# making a deadflat workbench top



## ernieb (Aug 28, 2007)

re-doing my shop and was wondering if anyone could recommend a specific material and/ or technique for a FLAT benchtop. my plywood supplier suggested 1 1/2'' mdf or if the $$ doesn't matter 3 layers of 3/4'' baltic birch. the top i want to make will be 4' x 8' .

thanks


----------



## affyx (Jan 1, 2008)

The dead-flat top table that I want to build soon is the one from Wood Whisperer video episodes 18 & 19… http://thewoodwhisperer.com/

Whatever you choose, please post it as a project!


----------



## GaryK (Jun 25, 2007)

A dead flat bench is only as good as the floor it's sitting on.
If your floor is uneven then everytime you move it you will have to re-shim it to keep it flat.

I would think that a table that size would flex unless you have a great base for it.

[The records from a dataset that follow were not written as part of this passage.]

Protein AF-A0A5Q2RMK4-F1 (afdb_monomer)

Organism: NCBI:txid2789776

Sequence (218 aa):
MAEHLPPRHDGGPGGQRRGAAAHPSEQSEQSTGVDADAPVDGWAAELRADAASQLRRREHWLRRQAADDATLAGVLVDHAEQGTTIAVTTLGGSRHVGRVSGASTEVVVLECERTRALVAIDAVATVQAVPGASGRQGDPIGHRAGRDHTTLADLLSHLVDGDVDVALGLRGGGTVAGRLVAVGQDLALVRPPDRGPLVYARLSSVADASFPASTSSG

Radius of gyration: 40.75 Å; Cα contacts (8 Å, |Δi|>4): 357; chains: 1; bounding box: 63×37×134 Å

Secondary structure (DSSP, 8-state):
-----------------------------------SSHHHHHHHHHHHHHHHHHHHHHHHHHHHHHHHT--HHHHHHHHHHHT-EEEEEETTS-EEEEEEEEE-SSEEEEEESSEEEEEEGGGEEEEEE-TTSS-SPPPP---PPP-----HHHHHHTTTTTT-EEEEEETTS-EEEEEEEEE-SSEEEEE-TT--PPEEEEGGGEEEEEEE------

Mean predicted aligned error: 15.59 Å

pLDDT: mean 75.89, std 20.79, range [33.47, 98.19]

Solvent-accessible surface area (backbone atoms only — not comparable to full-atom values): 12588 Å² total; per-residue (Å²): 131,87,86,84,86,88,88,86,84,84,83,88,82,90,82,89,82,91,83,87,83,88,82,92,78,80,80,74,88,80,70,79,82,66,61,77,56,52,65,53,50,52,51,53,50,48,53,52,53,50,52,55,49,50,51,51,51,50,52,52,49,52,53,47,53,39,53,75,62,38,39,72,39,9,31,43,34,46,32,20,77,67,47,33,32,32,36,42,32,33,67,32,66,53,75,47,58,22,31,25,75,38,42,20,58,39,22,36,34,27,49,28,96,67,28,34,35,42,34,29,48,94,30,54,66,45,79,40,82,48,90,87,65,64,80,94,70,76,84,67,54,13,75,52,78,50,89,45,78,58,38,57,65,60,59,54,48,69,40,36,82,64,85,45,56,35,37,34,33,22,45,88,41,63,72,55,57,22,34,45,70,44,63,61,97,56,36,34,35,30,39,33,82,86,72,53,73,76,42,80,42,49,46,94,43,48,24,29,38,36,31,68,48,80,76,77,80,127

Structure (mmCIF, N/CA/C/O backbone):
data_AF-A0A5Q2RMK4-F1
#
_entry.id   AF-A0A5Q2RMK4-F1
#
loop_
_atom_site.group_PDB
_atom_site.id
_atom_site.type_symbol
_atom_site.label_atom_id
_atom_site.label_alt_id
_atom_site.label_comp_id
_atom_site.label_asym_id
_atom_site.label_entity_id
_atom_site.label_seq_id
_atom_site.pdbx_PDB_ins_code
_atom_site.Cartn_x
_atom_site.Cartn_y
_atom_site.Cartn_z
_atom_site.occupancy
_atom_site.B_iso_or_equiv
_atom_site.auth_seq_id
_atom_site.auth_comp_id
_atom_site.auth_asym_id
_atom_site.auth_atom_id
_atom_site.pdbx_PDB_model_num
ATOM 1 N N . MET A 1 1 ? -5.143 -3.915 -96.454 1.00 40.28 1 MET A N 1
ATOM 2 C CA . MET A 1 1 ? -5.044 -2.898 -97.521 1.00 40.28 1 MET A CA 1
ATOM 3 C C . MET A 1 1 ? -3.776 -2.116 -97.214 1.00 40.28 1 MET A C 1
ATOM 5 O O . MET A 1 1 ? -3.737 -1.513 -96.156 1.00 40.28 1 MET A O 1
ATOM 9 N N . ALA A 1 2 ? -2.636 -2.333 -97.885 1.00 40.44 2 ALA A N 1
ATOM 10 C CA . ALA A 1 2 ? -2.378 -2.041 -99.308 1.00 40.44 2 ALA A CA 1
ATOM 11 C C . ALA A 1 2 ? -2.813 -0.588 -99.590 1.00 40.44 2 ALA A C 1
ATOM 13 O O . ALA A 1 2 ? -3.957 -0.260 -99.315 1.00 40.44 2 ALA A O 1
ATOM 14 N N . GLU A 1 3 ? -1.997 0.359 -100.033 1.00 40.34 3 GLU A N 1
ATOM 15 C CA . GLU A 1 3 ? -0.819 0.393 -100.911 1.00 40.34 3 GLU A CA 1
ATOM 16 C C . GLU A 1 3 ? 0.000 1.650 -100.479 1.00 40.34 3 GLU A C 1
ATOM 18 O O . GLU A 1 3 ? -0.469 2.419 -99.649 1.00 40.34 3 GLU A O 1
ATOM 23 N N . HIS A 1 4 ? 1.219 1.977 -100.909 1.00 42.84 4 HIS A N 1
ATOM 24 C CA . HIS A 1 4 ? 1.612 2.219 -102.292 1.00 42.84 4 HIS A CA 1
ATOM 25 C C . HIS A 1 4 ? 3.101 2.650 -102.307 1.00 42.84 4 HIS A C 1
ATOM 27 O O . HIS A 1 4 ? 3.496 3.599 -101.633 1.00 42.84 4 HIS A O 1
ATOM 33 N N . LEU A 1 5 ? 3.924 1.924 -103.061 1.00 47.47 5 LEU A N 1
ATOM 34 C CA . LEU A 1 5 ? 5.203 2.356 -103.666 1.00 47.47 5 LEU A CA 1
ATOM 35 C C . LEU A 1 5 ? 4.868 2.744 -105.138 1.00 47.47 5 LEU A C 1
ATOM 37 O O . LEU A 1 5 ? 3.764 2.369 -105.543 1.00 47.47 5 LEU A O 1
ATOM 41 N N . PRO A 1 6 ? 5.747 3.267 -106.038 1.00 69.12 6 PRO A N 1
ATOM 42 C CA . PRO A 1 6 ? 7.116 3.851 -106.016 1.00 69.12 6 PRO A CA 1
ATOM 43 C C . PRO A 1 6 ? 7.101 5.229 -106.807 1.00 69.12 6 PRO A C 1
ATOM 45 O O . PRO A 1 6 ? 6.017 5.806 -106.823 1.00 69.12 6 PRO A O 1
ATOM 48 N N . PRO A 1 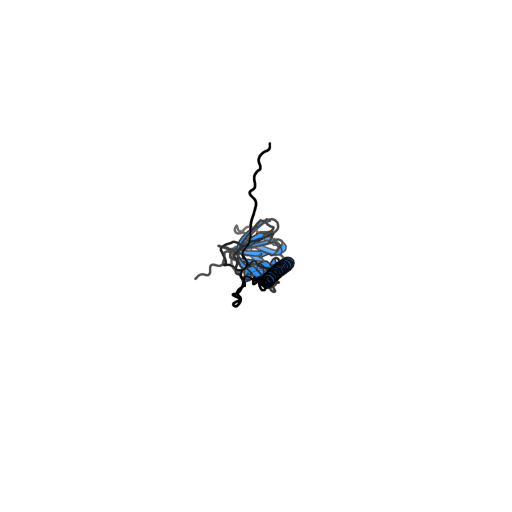7 ? 8.142 5.818 -107.483 1.00 58.09 7 PRO A N 1
ATOM 49 C CA . PRO A 1 7 ? 9.434 5.278 -107.909 1.00 58.09 7 PRO A CA 1
ATOM 50 C C . PRO A 1 7 ? 10.686 6.179 -107.873 1.00 58.09 7 PRO A C 1
ATOM 52 O O . PRO A 1 7 ? 10.720 7.314 -107.414 1.00 58.09 7 PRO A O 1
ATOM 55 N N . ARG A 1 8 ? 11.744 5.503 -108.327 1.00 48.16 8 ARG A N 1
ATOM 56 C CA . ARG A 1 8 ? 13.172 5.795 -108.405 1.00 48.16 8 ARG A CA 1
ATOM 57 C C . ARG A 1 8 ? 13.501 6.889 -109.423 1.00 48.16 8 ARG A C 1
ATOM 59 O O . ARG A 1 8 ? 12.797 7.022 -110.418 1.00 48.16 8 ARG A O 1
ATOM 66 N N . HIS A 1 9 ? 14.664 7.515 -109.253 1.00 47.00 9 HIS A N 1
ATOM 67 C CA . HIS A 1 9 ? 15.482 7.928 -110.391 1.00 47.00 9 HIS A CA 1
ATOM 68 C C . HIS A 1 9 ? 16.972 7.672 -110.132 1.00 47.00 9 HIS A C 1
ATOM 70 O O . HIS A 1 9 ? 17.505 7.989 -109.070 1.00 47.00 9 HIS A O 1
ATOM 76 N N . ASP A 1 10 ? 17.575 7.034 -111.131 1.00 41.03 10 ASP A N 1
ATOM 77 C CA . ASP A 1 10 ? 18.964 6.611 -111.278 1.00 41.03 10 ASP A CA 1
ATOM 78 C C . ASP A 1 10 ? 19.962 7.762 -111.498 1.00 41.03 10 ASP A C 1
ATOM 80 O O . ASP A 1 10 ? 19.631 8.766 -112.124 1.00 41.03 10 ASP A O 1
ATOM 84 N N . GLY A 1 11 ? 21.227 7.494 -111.145 1.00 37.84 11 GLY A N 1
ATOM 85 C CA . GLY A 1 11 ? 22.363 7.708 -112.060 1.00 37.84 11 GLY A CA 1
ATOM 86 C C . GLY A 1 11 ? 23.321 8.870 -111.750 1.00 37.84 11 GLY A C 1
ATOM 87 O O . GLY A 1 11 ? 22.927 10.025 -111.780 1.00 37.84 11 GLY A O 1
ATOM 88 N N . GLY A 1 12 ? 24.597 8.530 -111.486 1.00 33.47 12 GLY A N 1
ATOM 89 C CA . GLY A 1 12 ? 25.744 9.426 -111.198 1.00 33.47 12 GLY A CA 1
ATOM 90 C C . GLY A 1 12 ? 26.263 10.248 -112.401 1.00 33.47 12 GLY A C 1
ATOM 91 O O . GLY A 1 12 ? 25.449 10.572 -113.259 1.00 33.47 12 GLY A O 1
ATOM 92 N N . PRO A 1 13 ? 27.579 10.562 -112.563 1.00 48.72 13 PRO A N 1
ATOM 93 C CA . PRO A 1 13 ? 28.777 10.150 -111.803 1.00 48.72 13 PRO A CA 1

I would worry
more about that the what you actually end up using for the top.


----------



## Betsy (Sep 25, 2007)

Ernie - I have seen "workbenches" that large, but they have all had massive legs and generally had shelving/cabinetry underneath. I would view a table this large as more of a work assembly station and not so much a "workbench" in the traditional woodworking sense.

Do you plan to put on any face and/or tail vises?

Also, how do you plan to put these three pieces of ply or mdf together. Screws or glue?

I also agree with Gary's thought on the flooring. My garage floor is very uneven and I generally have to shim everything to come up with something close to level.


----------



## RyanShervill (Dec 18, 2007)

A double layer of MDF makes a fantastic bench top! The only suggestion I have is to glue the layers together, then edge the sheets with 1 5/8" hardwood, keeping the hardwood flush wih the bottom edge. This will leave a 1/8" "lip" around the top. Can you guess what that lip is for?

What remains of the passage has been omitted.